▶ **Stored data entries**:
******************************
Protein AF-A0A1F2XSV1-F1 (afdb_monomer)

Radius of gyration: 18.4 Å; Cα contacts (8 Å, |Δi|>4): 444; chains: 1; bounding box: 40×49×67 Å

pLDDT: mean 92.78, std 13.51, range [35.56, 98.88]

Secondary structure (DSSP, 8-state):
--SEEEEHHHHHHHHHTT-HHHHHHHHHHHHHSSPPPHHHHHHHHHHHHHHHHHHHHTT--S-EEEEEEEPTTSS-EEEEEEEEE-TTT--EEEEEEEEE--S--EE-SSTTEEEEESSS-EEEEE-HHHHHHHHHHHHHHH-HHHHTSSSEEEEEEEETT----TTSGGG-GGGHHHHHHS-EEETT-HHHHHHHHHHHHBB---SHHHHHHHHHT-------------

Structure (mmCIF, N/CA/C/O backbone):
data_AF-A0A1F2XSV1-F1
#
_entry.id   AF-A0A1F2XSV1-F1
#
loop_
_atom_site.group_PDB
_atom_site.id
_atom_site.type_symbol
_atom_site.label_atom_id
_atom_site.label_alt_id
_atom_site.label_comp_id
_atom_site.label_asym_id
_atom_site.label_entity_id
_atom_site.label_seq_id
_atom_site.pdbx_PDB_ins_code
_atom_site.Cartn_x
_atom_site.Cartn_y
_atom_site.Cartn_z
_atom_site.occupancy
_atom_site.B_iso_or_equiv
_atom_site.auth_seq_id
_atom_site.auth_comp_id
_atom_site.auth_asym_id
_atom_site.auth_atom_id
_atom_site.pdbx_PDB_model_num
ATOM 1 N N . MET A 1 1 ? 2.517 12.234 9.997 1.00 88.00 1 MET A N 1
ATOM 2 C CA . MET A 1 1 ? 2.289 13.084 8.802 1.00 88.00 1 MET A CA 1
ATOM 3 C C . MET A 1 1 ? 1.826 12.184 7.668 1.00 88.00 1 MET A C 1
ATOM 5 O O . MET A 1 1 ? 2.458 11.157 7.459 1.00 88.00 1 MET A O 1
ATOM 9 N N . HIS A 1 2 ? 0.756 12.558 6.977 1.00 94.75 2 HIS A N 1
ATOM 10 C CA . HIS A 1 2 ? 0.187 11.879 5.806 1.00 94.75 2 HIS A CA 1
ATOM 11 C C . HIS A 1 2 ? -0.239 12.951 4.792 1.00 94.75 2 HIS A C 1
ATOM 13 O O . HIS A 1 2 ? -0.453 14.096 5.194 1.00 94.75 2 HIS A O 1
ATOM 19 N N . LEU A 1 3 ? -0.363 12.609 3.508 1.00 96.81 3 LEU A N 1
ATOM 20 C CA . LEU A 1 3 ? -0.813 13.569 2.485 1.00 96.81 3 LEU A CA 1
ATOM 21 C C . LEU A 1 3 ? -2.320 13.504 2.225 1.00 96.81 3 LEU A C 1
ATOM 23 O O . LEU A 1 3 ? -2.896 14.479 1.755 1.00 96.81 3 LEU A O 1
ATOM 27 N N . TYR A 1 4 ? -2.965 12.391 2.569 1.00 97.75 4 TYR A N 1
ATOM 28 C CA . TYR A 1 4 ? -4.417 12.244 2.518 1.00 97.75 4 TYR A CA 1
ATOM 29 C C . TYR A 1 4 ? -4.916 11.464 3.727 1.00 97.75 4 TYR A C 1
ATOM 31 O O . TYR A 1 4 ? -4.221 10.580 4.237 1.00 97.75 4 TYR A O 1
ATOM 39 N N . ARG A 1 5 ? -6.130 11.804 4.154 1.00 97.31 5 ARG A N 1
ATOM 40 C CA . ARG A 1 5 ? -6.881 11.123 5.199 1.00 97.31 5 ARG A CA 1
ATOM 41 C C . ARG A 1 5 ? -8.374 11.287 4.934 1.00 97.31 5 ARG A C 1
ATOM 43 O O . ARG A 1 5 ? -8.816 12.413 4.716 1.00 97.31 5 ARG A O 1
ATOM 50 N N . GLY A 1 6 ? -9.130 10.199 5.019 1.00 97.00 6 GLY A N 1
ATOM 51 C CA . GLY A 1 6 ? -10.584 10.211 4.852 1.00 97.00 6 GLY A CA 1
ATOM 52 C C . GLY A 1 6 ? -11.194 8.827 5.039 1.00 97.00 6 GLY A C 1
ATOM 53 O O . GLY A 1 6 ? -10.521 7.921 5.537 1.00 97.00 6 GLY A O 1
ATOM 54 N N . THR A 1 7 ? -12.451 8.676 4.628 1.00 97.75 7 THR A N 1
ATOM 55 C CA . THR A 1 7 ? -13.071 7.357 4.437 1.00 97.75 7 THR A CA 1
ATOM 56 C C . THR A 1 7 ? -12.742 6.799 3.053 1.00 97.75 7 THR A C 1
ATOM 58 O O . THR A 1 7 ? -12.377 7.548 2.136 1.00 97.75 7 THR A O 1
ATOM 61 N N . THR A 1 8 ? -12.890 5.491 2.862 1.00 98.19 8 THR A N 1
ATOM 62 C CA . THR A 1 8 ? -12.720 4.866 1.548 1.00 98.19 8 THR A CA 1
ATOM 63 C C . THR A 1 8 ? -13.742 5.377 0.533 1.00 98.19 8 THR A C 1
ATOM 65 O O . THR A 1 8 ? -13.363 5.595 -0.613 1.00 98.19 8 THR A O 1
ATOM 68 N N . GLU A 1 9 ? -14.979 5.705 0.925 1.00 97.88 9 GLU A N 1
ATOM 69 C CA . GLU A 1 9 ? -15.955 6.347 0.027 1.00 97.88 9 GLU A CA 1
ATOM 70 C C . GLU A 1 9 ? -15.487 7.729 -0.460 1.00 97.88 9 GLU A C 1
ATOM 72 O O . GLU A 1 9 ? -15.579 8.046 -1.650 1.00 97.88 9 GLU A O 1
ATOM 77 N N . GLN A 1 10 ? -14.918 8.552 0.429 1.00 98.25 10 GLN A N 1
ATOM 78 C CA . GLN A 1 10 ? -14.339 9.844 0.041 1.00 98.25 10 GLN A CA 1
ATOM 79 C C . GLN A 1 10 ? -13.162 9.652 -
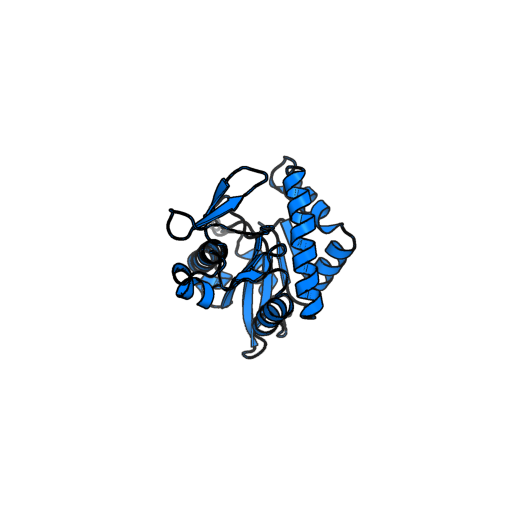0.920 1.00 98.25 10 GLN A C 1
ATOM 81 O O . GLN A 1 10 ? -13.105 10.308 -1.964 1.00 98.25 10 GLN A O 1
ATOM 86 N N . PHE A 1 11 ? -12.268 8.713 -0.602 1.00 98.62 11 PHE A N 1
ATOM 87 C CA . PHE A 1 11 ? -11.114 8.374 -1.431 1.00 98.62 11 PHE A CA 1
ATOM 88 C C . PHE A 1 11 ? -11.533 7.899 -2.824 1.00 98.62 11 PHE A C 1
ATOM 90 O O . PHE A 1 11 ? -10.999 8.385 -3.823 1.00 98.62 11 PHE A O 1
ATOM 97 N N . ILE A 1 12 ? -12.516 6.997 -2.906 1.00 98.56 12 ILE A N 1
ATOM 98 C CA . ILE A 1 12 ? -13.067 6.493 -4.167 1.00 98.56 12 ILE A CA 1
ATOM 99 C C . ILE A 1 12 ? -13.639 7.654 -4.978 1.00 98.56 12 ILE A C 1
ATOM 101 O O . ILE A 1 12 ? -13.290 7.816 -6.150 1.00 98.56 12 ILE A O 1
ATOM 105 N N . GLY A 1 13 ? -14.462 8.501 -4.355 1.00 98.25 13 GLY A N 1
ATOM 106 C CA . GLY A 1 13 ? -15.033 9.673 -5.011 1.00 98.25 13 GLY A CA 1
ATOM 107 C C . GLY A 1 13 ? -13.962 10.618 -5.564 1.00 98.25 13 GLY A C 1
ATOM 108 O O . GLY A 1 13 ? -14.077 11.083 -6.700 1.00 98.25 13 GLY A O 1
ATOM 109 N N . ASP A 1 14 ? -12.913 10.891 -4.791 1.00 98.25 14 ASP A N 1
ATOM 110 C CA . ASP A 1 14 ? -11.820 11.783 -5.190 1.00 98.25 14 ASP A CA 1
ATOM 111 C C . ASP A 1 14 ? -10.919 11.179 -6.273 1.00 98.25 14 ASP A C 1
ATOM 113 O O . ASP A 1 14 ? -10.412 11.912 -7.132 1.00 98.25 14 ASP A O 1
ATOM 117 N N . ALA A 1 15 ? -10.730 9.858 -6.263 1.00 97.00 15 ALA A N 1
ATOM 118 C CA . ALA A 1 15 ? -10.011 9.134 -7.304 1.00 97.00 15 ALA A CA 1
ATOM 119 C C . ALA A 1 15 ? -10.800 9.136 -8.624 1.00 97.00 15 ALA A C 1
ATOM 121 O O . ALA A 1 15 ? -10.251 9.506 -9.660 1.00 97.00 15 ALA A O 1
ATOM 122 N N . VAL A 1 16 ? -12.101 8.823 -8.588 1.00 95.25 16 VAL A N 1
ATOM 123 C CA . VAL A 1 16 ? -12.982 8.799 -9.774 1.00 95.25 16 VAL A CA 1
ATOM 124 C C . VAL A 1 16 ? -13.110 10.182 -10.419 1.00 95.25 16 VAL A C 1
ATOM 126 O O . VAL A 1 16 ? -13.158 10.295 -11.643 1.00 95.25 16 VAL A O 1
ATOM 129 N N . ARG A 1 17 ? -13.114 11.254 -9.618 1.00 96.25 17 ARG A N 1
ATOM 130 C CA . ARG A 1 17 ? -13.109 12.642 -10.117 1.00 96.25 17 ARG A CA 1
ATOM 131 C C . ARG A 1 17 ? -11.734 13.125 -10.596 1.00 96.25 17 ARG A C 1
ATOM 133 O O . ARG A 1 17 ? -11.622 14.277 -11.009 1.00 96.25 17 ARG A O 1
ATOM 140 N N . ALA A 1 18 ? -10.700 12.284 -10.525 1.00 92.69 18 ALA A N 1
ATOM 141 C CA . ALA A 1 18 ? -9.311 12.625 -10.833 1.00 92.69 18 ALA A CA 1
ATOM 142 C C . ALA A 1 18 ? -8.772 13.831 -10.030 1.00 92.69 18 ALA A C 1
ATOM 144 O O . ALA A 1 18 ? -7.884 14.556 -10.483 1.00 92.69 18 ALA A O 1
ATOM 145 N N . THR A 1 19 ? -9.292 14.058 -8.818 1.00 96.38 19 THR A N 1
ATOM 146 C CA . THR A 1 19 ? -8.870 15.167 -7.944 1.00 96.38 19 THR A CA 1
ATOM 147 C C . THR A 1 19 ? -7.842 14.745 -6.903 1.00 96.38 19 THR A C 1
ATOM 149 O O . THR A 1 19 ? -7.076 15.584 -6.434 1.00 96.38 19 THR A O 1
ATOM 152 N N . LEU A 1 20 ? -7.786 13.456 -6.557 1.00 96.75 20 LEU A N 1
ATOM 153 C CA . LEU A 1 20 ? -6.980 12.940 -5.450 1.00 96.75 20 LEU A CA 1
ATOM 154 C C . LEU A 1 20 ? -5.483 13.283 -5.568 1.00 96.75 20 LEU A C 1
ATOM 156 O O . LEU A 1 20 ? -4.899 13.822 -4.634 1.00 96.75 20 LEU A O 1
ATOM 160 N N . ALA A 1 21 ? -4.864 13.061 -6.732 1.00 97.06 21 ALA A N 1
ATOM 161 C CA . ALA A 1 21 ? -3.442 13.362 -6.933 1.00 97.06 21 ALA A CA 1
ATOM 162 C C . ALA A 1 21 ? -3.112 14.861 -6.775 1.00 97.06 21 ALA A C 1
ATOM 164 O O . ALA A 1 21 ? -2.040 15.209 -6.280 1.00 97.06 21 ALA A O 1
ATOM 165 N N . ASN A 1 22 ? -4.042 15.749 -7.148 1.00 96.25 22 ASN A N 1
ATOM 166 C CA . ASN A 1 22 ? -3.880 17.192 -6.954 1.00 96.25 22 ASN A CA 1
ATOM 167 C C . ASN A 1 22 ? -3.988 17.567 -5.473 1.00 96.25 22 ASN A C 1
ATOM 169 O O . ASN A 1 22 ? -3.165 18.342 -4.994 1.00 96.25 22 ASN A O 1
ATOM 173 N N . GLN A 1 23 ? -4.926 16.964 -4.733 1.00 97.88 23 GLN A N 1
ATOM 174 C CA . GLN A 1 23 ? -5.023 17.157 -3.283 1.00 97.88 23 GLN A CA 1
ATOM 175 C C . GLN A 1 23 ? -3.732 16.720 -2.571 1.00 97.88 23 GLN A C 1
ATOM 177 O O . GLN A 1 23 ? -3.214 17.449 -1.724 1.00 97.88 23 GLN A O 1
ATOM 182 N N . LEU A 1 24 ? -3.158 15.569 -2.955 1.00 98.06 24 LEU A N 1
ATOM 183 C CA . LEU A 1 24 ? -1.857 15.125 -2.442 1.00 98.06 24 LEU A CA 1
ATOM 184 C C . LEU A 1 24 ? -0.746 16.129 -2.774 1.00 98.06 24 LEU A C 1
ATOM 186 O O . LEU A 1 24 ? 0.094 16.402 -1.922 1.00 98.06 24 LEU A O 1
ATOM 190 N N . ALA A 1 25 ? -0.732 16.693 -3.985 1.00 97.88 25 ALA A N 1
ATOM 191 C CA . ALA A 1 25 ? 0.274 17.671 -4.393 1.00 97.88 25 ALA A CA 1
ATOM 192 C C . ALA A 1 25 ? 0.168 18.997 -3.622 1.00 97.88 25 ALA A C 1
ATOM 194 O O . ALA A 1 25 ? 1.194 19.581 -3.260 1.00 97.88 25 ALA A O 1
ATOM 195 N N . GLU A 1 26 ? -1.053 19.457 -3.343 1.00 97.50 26 GLU A N 1
ATOM 196 C CA . GLU A 1 26 ? -1.315 20.619 -2.488 1.00 97.50 26 GLU A CA 1
ATOM 197 C C . GLU A 1 26 ? -0.814 20.363 -1.065 1.00 97.50 26 GLU A C 1
ATOM 199 O O . GLU A 1 26 ? -0.008 21.141 -0.549 1.00 97.50 26 GLU A O 1
ATOM 204 N N . ARG A 1 27 ? -1.180 19.219 -0.474 1.00 96.88 27 ARG A N 1
ATOM 205 C CA . ARG A 1 27 ? -0.724 18.821 0.867 1.00 96.88 27 ARG A CA 1
ATOM 206 C C . ARG A 1 27 ? 0.784 18.632 0.939 1.00 96.88 27 ARG A C 1
ATOM 208 O O . ARG A 1 27 ? 1.420 19.071 1.892 1.00 96.88 27 ARG A O 1
ATOM 215 N N . PHE A 1 28 ? 1.390 18.055 -0.094 1.00 96.25 28 PHE A N 1
ATOM 216 C CA . PHE A 1 28 ? 2.840 17.939 -0.199 1.00 96.25 28 PHE A CA 1
ATOM 217 C C . PHE A 1 28 ? 3.500 19.323 -0.158 1.00 96.25 28 PHE A C 1
ATOM 219 O O . PHE A 1 28 ? 4.465 19.530 0.577 1.00 96.25 28 PHE A O 1
ATOM 226 N N . PHE A 1 29 ? 2.982 20.292 -0.914 1.00 96.56 29 PHE A N 1
ATOM 227 C CA . PHE A 1 29 ? 3.517 21.652 -0.907 1.00 96.56 29 PHE A CA 1
ATOM 228 C C . PHE A 1 29 ? 3.331 22.347 0.450 1.00 96.56 29 PHE A C 1
ATOM 230 O O . PHE A 1 29 ? 4.228 23.064 0.905 1.00 96.56 29 PHE A O 1
ATOM 237 N N . GLU A 1 30 ? 2.194 22.135 1.111 1.00 95.31 30 GLU A N 1
ATOM 238 C CA . GLU A 1 30 ? 1.932 22.655 2.454 1.00 95.31 30 GLU A CA 1
ATOM 239 C C . GLU A 1 30 ? 2.948 22.138 3.480 1.00 95.31 30 GLU A C 1
ATOM 241 O O . GLU A 1 30 ? 3.464 22.924 4.277 1.00 95.31 30 GLU A O 1
ATOM 246 N N . GLU A 1 31 ? 3.297 20.855 3.412 1.00 91.88 31 GLU A N 1
ATOM 247 C CA . GLU A 1 31 ? 4.235 20.220 4.342 1.00 91.88 31 GLU A CA 1
ATOM 248 C C . GLU A 1 31 ? 5.702 20.534 4.015 1.00 91.88 31 GLU A C 1
ATOM 250 O O . GLU A 1 31 ? 6.487 20.900 4.893 1.00 91.88 31 GLU A O 1
ATOM 255 N N . PHE A 1 32 ? 6.093 20.417 2.745 1.00 90.94 32 PHE A N 1
ATOM 256 C CA . PHE A 1 32 ? 7.500 20.443 2.337 1.00 90.94 32 PHE A CA 1
ATOM 257 C C . PHE A 1 32 ? 7.966 21.778 1.747 1.00 90.94 32 PHE A C 1
ATOM 259 O O . PHE A 1 32 ? 9.170 21.993 1.611 1.00 90.94 32 PHE A O 1
ATOM 266 N N . ARG A 1 33 ? 7.045 22.692 1.413 1.00 95.50 33 ARG A N 1
ATOM 267 C CA . ARG A 1 33 ? 7.321 24.017 0.812 1.00 95.50 33 ARG A CA 1
ATOM 268 C C . ARG A 1 33 ? 8.004 23.987 -0.560 1.00 95.50 33 ARG A C 1
ATOM 270 O O . ARG A 1 33 ? 8.474 25.018 -1.037 1.00 95.50 33 ARG A O 1
ATOM 277 N N . TYR A 1 34 ? 7.998 22.840 -1.233 1.00 95.62 34 TYR A N 1
ATOM 278 C CA . TYR A 1 34 ? 8.321 22.697 -2.652 1.00 95.62 34 TYR A CA 1
ATOM 279 C C . TYR A 1 34 ? 7.308 21.767 -3.325 1.00 95.62 34 TYR A C 1
ATOM 281 O O . TYR A 1 34 ? 6.559 21.065 -2.650 1.00 95.62 34 TYR A O 1
ATOM 289 N N . LYS A 1 35 ? 7.227 21.813 -4.659 1.00 96.12 35 LYS A N 1
ATOM 290 C CA . LYS A 1 35 ? 6.257 21.012 -5.417 1.00 96.12 35 LYS A CA 1
ATOM 291 C C . LYS A 1 35 ? 6.789 19.596 -5.671 1.00 96.12 35 LYS A C 1
ATOM 293 O O . LYS A 1 35 ? 7.982 19.473 -5.962 1.00 96.12 35 LYS A O 1
ATOM 298 N N . PRO A 1 36 ? 5.927 18.565 -5.639 1.00 96.56 36 PRO A N 1
ATOM 299 C CA . PRO A 1 36 ? 6.309 17.230 -6.083 1.00 96.56 36 PRO A CA 1
ATOM 300 C C . PRO A 1 36 ? 6.664 17.245 -7.574 1.00 96.56 36 PRO A C 1
ATOM 302 O O . PRO A 1 36 ? 6.220 18.113 -8.337 1.00 96.56 36 PRO A O 1
ATOM 305 N N . ALA A 1 37 ? 7.468 16.277 -8.005 1.00 97.25 37 ALA A N 1
ATOM 306 C CA . ALA A 1 37 ? 7.808 16.150 -9.418 1.00 97.25 37 ALA A CA 1
ATOM 307 C C . ALA A 1 37 ? 6.558 15.764 -10.241 1.00 97.25 37 ALA A C 1
ATOM 309 O O . ALA A 1 37 ? 5.721 15.004 -9.754 1.00 97.25 37 ALA A O 1
ATOM 310 N N . PRO A 1 38 ? 6.429 16.185 -11.516 1.00 97.19 38 PRO A N 1
ATOM 311 C CA . PRO A 1 38 ? 5.289 15.787 -12.351 1.00 97.19 38 PRO A CA 1
ATOM 312 C C . PRO A 1 38 ? 5.110 14.264 -12.469 1.00 97.19 38 PRO A C 1
ATOM 314 O O . PRO A 1 38 ? 3.986 13.764 -12.509 1.00 97.19 38 PRO A O 1
ATOM 317 N N . SER A 1 39 ? 6.216 13.514 -12.482 1.00 95.81 39 SER A N 1
ATOM 318 C CA . SER A 1 39 ? 6.197 12.049 -12.477 1.00 95.81 39 SER A CA 1
ATOM 319 C C . SER A 1 39 ? 5.666 11.465 -11.167 1.00 95.81 39 SER A C 1
ATOM 321 O O . SER A 1 39 ? 5.009 10.432 -11.204 1.00 95.81 39 SER A O 1
ATOM 323 N N . GLU A 1 40 ? 5.902 12.123 -10.028 1.00 96.19 40 GLU A N 1
ATOM 324 C CA . GLU A 1 40 ? 5.363 11.719 -8.722 1.00 96.19 40 GLU A CA 1
ATOM 325 C C . GLU A 1 40 ? 3.838 11.904 -8.698 1.00 96.19 40 GLU A C 1
ATOM 327 O O . GLU A 1 40 ? 3.111 10.959 -8.402 1.00 96.19 40 GLU A O 1
ATOM 332 N N . VAL A 1 41 ? 3.339 13.054 -9.166 1.00 97.75 41 VAL A N 1
ATOM 333 C CA . VAL A 1 41 ? 1.889 13.309 -9.285 1.00 97.75 41 VAL A CA 1
ATOM 334 C C . VAL A 1 41 ? 1.218 12.314 -10.236 1.00 97.75 41 VAL A C 1
ATOM 336 O O . VAL A 1 41 ? 0.162 11.762 -9.924 1.00 97.75 41 VAL A O 1
ATOM 339 N N . THR A 1 42 ? 1.852 12.032 -11.377 1.00 97.31 42 THR A N 1
ATOM 340 C CA . THR A 1 42 ? 1.373 11.008 -12.323 1.00 97.31 42 THR A CA 1
ATOM 341 C C . THR A 1 42 ? 1.353 9.628 -11.667 1.00 97.31 42 THR A C 1
ATOM 343 O O . THR A 1 42 ? 0.415 8.855 -11.863 1.00 97.31 42 THR A O 1
ATOM 346 N N . SER A 1 43 ? 2.368 9.317 -10.855 1.00 96.81 43 SER A N 1
ATOM 347 C CA . SER A 1 43 ? 2.437 8.036 -10.166 1.00 96.81 43 SER A CA 1
ATOM 348 C C . SER A 1 43 ? 1.309 7.873 -9.143 1.00 96.81 43 SER A C 1
ATOM 350 O O . SER A 1 43 ? 0.663 6.825 -9.133 1.00 96.81 43 SER A O 1
ATOM 352 N N . TRP A 1 44 ? 0.985 8.924 -8.381 1.00 98.25 44 TRP A N 1
ATOM 353 C CA . TRP A 1 44 ? -0.167 8.929 -7.479 1.00 98.25 44 TRP A CA 1
ATOM 354 C C . TRP A 1 44 ? -1.473 8.727 -8.229 1.00 98.25 44 TRP A C 1
ATOM 356 O O . TRP A 1 44 ? -2.259 7.867 -7.848 1.00 98.25 44 TRP A O 1
ATOM 366 N N . HIS A 1 45 ? -1.692 9.461 -9.321 1.00 98.00 45 HIS A N 1
ATOM 367 C CA . HIS A 1 45 ? -2.911 9.319 -10.116 1.00 98.00 45 HIS A CA 1
ATOM 368 C C . HIS A 1 45 ? -3.143 7.862 -10.546 1.00 98.00 45 HIS A C 1
ATOM 370 O O . HIS A 1 45 ? -4.218 7.308 -10.318 1.00 98.00 45 HIS A O 1
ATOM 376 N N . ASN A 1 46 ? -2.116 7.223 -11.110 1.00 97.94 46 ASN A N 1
******************************
Output the records above exactly, from their first line through the line that contains "ATOM 20 C CA", and add nothing.

▶ **EXERCISE RESULT**:
Protein AF-A0A1F2XSV1-F1 (afdb_monomer)

Radius of gyration: 18.4 Å; Cα contacts (8 Å, |Δi|>4): 444; chains: 1; bounding box: 40×49×67 Å

pLDDT: mean 92.78, std 13.51, range [35.56, 98.88]

Secondary structure (DSSP, 8-state):
--SEEEEHHHHHHHHHTT-HHHHHHHHHHHHHSSPPPHHHHHHHHHHHHHHHHHHHHTT--S-EEEEEEEPTTSS-EEEEEEEEE-TTT--EEEEEEEEE--S--EE-SSTTEEEEESSS-EEEEE-HHHHHHHHHHHHHHH-HHHHTSSSEEEEEEEETT----TTSGGG-GGGHHHHHHS-EEETT-HHHHHHHHHHHHBB---SHHHHHHHHHT-------------

Structure (mmCIF, N/CA/C/O backbone):
data_AF-A0A1F2XSV1-F1
#
_entry.id   AF-A0A1F2XSV1-F1
#
loop_
_atom_site.group_PDB
_atom_site.id
_atom_site.type_symbol
_atom_site.label_atom_id
_atom_site.label_alt_id
_atom_site.label_comp_id
_atom_site.label_asym_id
_atom_site.label_entity_id
_atom_site.label_seq_id
_atom_site.pdbx_PDB_ins_code
_atom_site.Cartn_x
_atom_site.Cartn_y
_atom_site.Cartn_z
_atom_site.occupancy
_atom_site.B_iso_or_equiv
_atom_site.auth_seq_id
_atom_site.auth_comp_id
_atom_site.auth_asym_id
_atom_site.auth_atom_id
_atom_site.pdbx_PDB_model_num
ATOM 1 N N . MET A 1 1 ? 2.517 12.234 9.997 1.00 88.00 1 MET A N 1
ATOM 2 C CA . MET A 1 1 ? 2.289 13.084 8.802 1.00 88.00 1 MET A CA 1
ATOM 3 C C . MET A 1 1 ? 1.826 12.184 7.668 1.00 88.00 1 MET A C 1
ATOM 5 O O . MET A 1 1 ? 2.458 11.157 7.459 1.00 88.00 1 MET A O 1
ATOM 9 N N . HIS A 1 2 ? 0.756 12.558 6.977 1.00 94.75 2 HIS A N 1
ATOM 10 C CA . HIS A 1 2 ? 0.187 11.879 5.806 1.00 94.75 2 HIS A CA 1
ATOM 11 C C . HIS A 1 2 ? -0.239 12.951 4.792 1.00 94.75 2 HIS A C 1
ATOM 13 O O . HIS A 1 2 ? -0.453 14.096 5.194 1.00 94.75 2 HIS A O 1
ATOM 19 N N . LEU A 1 3 ? -0.363 12.609 3.508 1.00 96.81 3 LEU A N 1
ATOM 20 C CA . LEU A 1 3 ? -0.813 13.569 2.485 1.00 96.81 3 LEU A CA 1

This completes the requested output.